START DATA SHOWN
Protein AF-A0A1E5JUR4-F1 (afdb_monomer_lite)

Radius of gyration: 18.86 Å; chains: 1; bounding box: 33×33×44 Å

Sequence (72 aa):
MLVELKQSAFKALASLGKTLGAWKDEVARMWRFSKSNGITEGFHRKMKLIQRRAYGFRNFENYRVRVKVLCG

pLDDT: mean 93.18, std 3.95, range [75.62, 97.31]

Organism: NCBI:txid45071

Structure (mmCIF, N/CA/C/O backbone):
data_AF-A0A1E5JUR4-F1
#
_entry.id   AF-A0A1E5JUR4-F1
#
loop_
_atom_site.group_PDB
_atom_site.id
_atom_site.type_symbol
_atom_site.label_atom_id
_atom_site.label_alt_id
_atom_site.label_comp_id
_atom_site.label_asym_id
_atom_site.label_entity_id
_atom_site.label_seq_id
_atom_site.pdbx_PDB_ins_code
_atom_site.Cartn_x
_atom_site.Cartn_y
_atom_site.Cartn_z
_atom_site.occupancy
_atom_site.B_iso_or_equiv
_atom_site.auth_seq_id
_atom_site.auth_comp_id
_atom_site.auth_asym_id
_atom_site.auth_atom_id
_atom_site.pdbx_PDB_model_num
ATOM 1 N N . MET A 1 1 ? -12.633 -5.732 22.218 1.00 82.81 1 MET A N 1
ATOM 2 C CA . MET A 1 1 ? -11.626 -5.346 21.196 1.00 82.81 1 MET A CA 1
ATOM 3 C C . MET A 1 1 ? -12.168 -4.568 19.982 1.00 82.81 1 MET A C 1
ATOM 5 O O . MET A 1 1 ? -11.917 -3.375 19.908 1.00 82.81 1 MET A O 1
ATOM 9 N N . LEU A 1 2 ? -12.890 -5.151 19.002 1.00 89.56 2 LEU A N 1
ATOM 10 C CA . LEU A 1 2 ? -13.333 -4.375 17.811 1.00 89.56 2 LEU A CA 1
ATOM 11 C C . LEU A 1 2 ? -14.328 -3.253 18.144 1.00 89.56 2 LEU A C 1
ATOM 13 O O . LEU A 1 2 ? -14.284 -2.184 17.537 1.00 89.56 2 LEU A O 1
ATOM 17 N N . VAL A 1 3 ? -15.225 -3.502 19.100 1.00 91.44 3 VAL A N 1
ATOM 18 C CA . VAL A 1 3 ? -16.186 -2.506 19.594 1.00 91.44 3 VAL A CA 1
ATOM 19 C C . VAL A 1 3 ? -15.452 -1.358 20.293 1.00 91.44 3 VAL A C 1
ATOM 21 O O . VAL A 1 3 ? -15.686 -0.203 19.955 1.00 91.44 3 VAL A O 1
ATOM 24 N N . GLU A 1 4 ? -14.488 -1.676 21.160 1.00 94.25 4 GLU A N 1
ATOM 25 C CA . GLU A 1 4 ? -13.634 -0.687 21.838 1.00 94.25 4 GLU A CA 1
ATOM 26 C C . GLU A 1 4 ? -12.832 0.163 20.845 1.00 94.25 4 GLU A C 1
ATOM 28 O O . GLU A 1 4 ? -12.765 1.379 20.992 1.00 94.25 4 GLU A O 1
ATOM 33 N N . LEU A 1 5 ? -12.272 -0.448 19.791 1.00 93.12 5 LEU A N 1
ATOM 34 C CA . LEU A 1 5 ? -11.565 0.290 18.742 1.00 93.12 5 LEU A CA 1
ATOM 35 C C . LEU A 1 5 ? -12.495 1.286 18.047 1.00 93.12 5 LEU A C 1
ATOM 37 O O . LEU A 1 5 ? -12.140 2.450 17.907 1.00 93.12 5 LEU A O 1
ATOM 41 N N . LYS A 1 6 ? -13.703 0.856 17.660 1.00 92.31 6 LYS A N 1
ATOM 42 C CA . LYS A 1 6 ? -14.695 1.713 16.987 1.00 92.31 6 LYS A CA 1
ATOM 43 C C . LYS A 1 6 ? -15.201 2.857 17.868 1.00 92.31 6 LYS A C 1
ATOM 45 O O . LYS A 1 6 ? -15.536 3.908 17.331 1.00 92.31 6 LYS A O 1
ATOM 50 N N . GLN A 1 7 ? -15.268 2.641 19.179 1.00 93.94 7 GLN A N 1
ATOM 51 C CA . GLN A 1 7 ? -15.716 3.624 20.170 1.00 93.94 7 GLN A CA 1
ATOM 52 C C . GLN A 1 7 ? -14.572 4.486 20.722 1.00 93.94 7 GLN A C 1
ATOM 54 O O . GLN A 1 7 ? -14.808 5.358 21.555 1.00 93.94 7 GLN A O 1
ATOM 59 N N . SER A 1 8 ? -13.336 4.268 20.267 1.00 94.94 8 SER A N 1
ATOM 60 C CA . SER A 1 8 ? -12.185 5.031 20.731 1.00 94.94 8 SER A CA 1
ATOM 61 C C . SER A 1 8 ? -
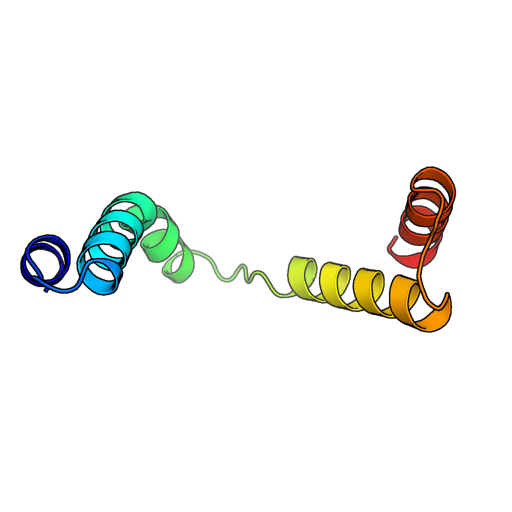12.336 6.524 20.428 1.00 94.94 8 SER A C 1
ATOM 63 O O . SER A 1 8 ? -12.682 6.915 19.312 1.00 94.94 8 SER A O 1
ATOM 65 N N . ALA A 1 9 ? -11.985 7.368 21.403 1.00 94.31 9 ALA A N 1
ATOM 66 C CA . ALA A 1 9 ? -11.904 8.818 21.224 1.00 94.31 9 ALA A CA 1
ATOM 67 C C . ALA A 1 9 ? -10.847 9.226 20.176 1.00 94.31 9 ALA A C 1
ATOM 69 O O . ALA A 1 9 ? -10.929 10.297 19.571 1.00 94.31 9 ALA A O 1
ATOM 70 N N . PHE A 1 10 ? -9.862 8.360 19.915 1.00 96.06 10 PHE A N 1
ATOM 71 C CA . PHE A 1 10 ? -8.868 8.581 18.876 1.00 96.06 10 PHE A CA 1
ATOM 72 C C . PHE A 1 10 ? -9.438 8.207 17.508 1.00 96.06 10 PHE A C 1
ATOM 74 O O . PHE A 1 10 ? -9.640 7.032 17.196 1.00 96.06 10 PHE A O 1
ATOM 81 N N . LYS A 1 11 ? -9.610 9.207 16.636 1.00 95.12 11 LYS A N 1
ATOM 82 C CA . LYS A 1 11 ? -10.136 9.018 15.270 1.00 95.12 11 LYS A CA 1
ATOM 83 C C . LYS A 1 11 ? -9.390 7.939 14.476 1.00 95.12 11 LYS A C 1
ATOM 85 O O . LYS A 1 11 ? -10.019 7.181 13.740 1.00 95.12 11 LYS A O 1
ATOM 90 N N . ALA A 1 12 ? -8.068 7.846 14.640 1.00 96.19 12 ALA A N 1
ATOM 91 C CA . ALA A 1 12 ? -7.251 6.824 13.985 1.00 96.19 12 ALA A CA 1
ATOM 92 C C . ALA A 1 12 ? -7.642 5.399 14.417 1.00 96.19 12 ALA A C 1
ATOM 94 O O . ALA A 1 12 ? -7.777 4.516 13.572 1.00 96.19 12 ALA A O 1
ATOM 95 N N . LEU A 1 13 ? -7.899 5.188 15.712 1.00 96.19 13 LEU A N 1
ATOM 96 C CA . LEU A 1 13 ? -8.308 3.890 16.254 1.00 96.19 13 LEU A CA 1
ATOM 97 C C . LEU A 1 13 ? -9.749 3.541 15.868 1.00 96.19 13 LEU A C 1
ATOM 99 O O . LEU A 1 13 ? -10.017 2.405 15.476 1.00 96.19 13 LEU A O 1
ATOM 103 N N . ALA A 1 14 ? -10.649 4.528 15.862 1.00 96.25 14 ALA A N 1
ATOM 104 C CA . ALA A 1 14 ? -12.008 4.349 15.355 1.00 96.25 14 ALA A CA 1
ATOM 105 C C . ALA A 1 14 ? -12.022 3.949 13.870 1.00 96.25 14 ALA A C 1
ATOM 107 O O . ALA A 1 14 ? -12.767 3.048 13.473 1.00 96.25 14 ALA A O 1
ATOM 108 N N . SER A 1 15 ? -11.171 4.577 13.050 1.00 96.06 15 SER A N 1
ATOM 109 C CA . SER A 1 15 ? -10.979 4.217 11.640 1.00 96.06 15 SER A CA 1
ATOM 110 C C . SER A 1 15 ? -10.439 2.793 11.490 1.00 96.06 15 SER A C 1
ATOM 112 O O . SER A 1 15 ? -11.013 1.990 10.756 1.00 96.06 15 SER A O 1
ATOM 114 N N . LEU A 1 16 ? -9.410 2.431 12.264 1.00 95.56 16 LEU A N 1
ATOM 115 C CA . LEU A 1 16 ? -8.856 1.077 12.282 1.00 95.56 16 LEU A CA 1
ATOM 116 C C . LEU A 1 16 ? -9.921 0.026 12.628 1.00 95.56 16 LEU A C 1
ATOM 118 O O . LEU A 1 16 ? -10.041 -0.977 11.928 1.00 95.56 16 LEU A O 1
ATOM 122 N N . GLY A 1 17 ? -10.732 0.263 13.663 1.00 96.38 17 GLY A N 1
ATOM 123 C CA . GLY A 1 17 ? -11.807 -0.647 14.063 1.00 96.38 17 GLY A CA 1
ATOM 124 C C . GLY A 1 17 ? -12.878 -0.832 12.982 1.00 96.38 17 GLY A C 1
ATOM 125 O O . GLY A 1 17 ? -13.414 -1.933 12.821 1.00 96.38 17 GLY A O 1
ATOM 126 N N . LYS A 1 18 ? -13.183 0.219 12.208 1.00 95.56 18 LYS A N 1
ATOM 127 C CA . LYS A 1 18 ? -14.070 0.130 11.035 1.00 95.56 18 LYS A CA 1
END DATA SHOWN
With pictures omitted, repeat the entries above word for word from the line holding "ATOM 59 N N" down to the line holding "ATOM 65 N N", keeping both of those lines.

_TASK ANSWER_:
ATOM 59 N N . SER A 1 8 ? -13.336 4.268 20.267 1.00 94.94 8 SER A N 1
ATOM 60 C CA . SER A 1 8 ? -12.185 5.031 20.731 1.00 94.94 8 SER A CA 1
ATOM 61 C C . SER A 1 8 ? -
12.336 6.524 20.428 1.00 94.94 8 SER A C 1
ATOM 63 O O . SER A 1 8 ? -12.682 6.915 19.312 1.00 94.94 8 SER A O 1
ATOM 65 N N . ALA A 1 9 ? -11.985 7.368 21.403 1.00 94.31 9 ALA A N 1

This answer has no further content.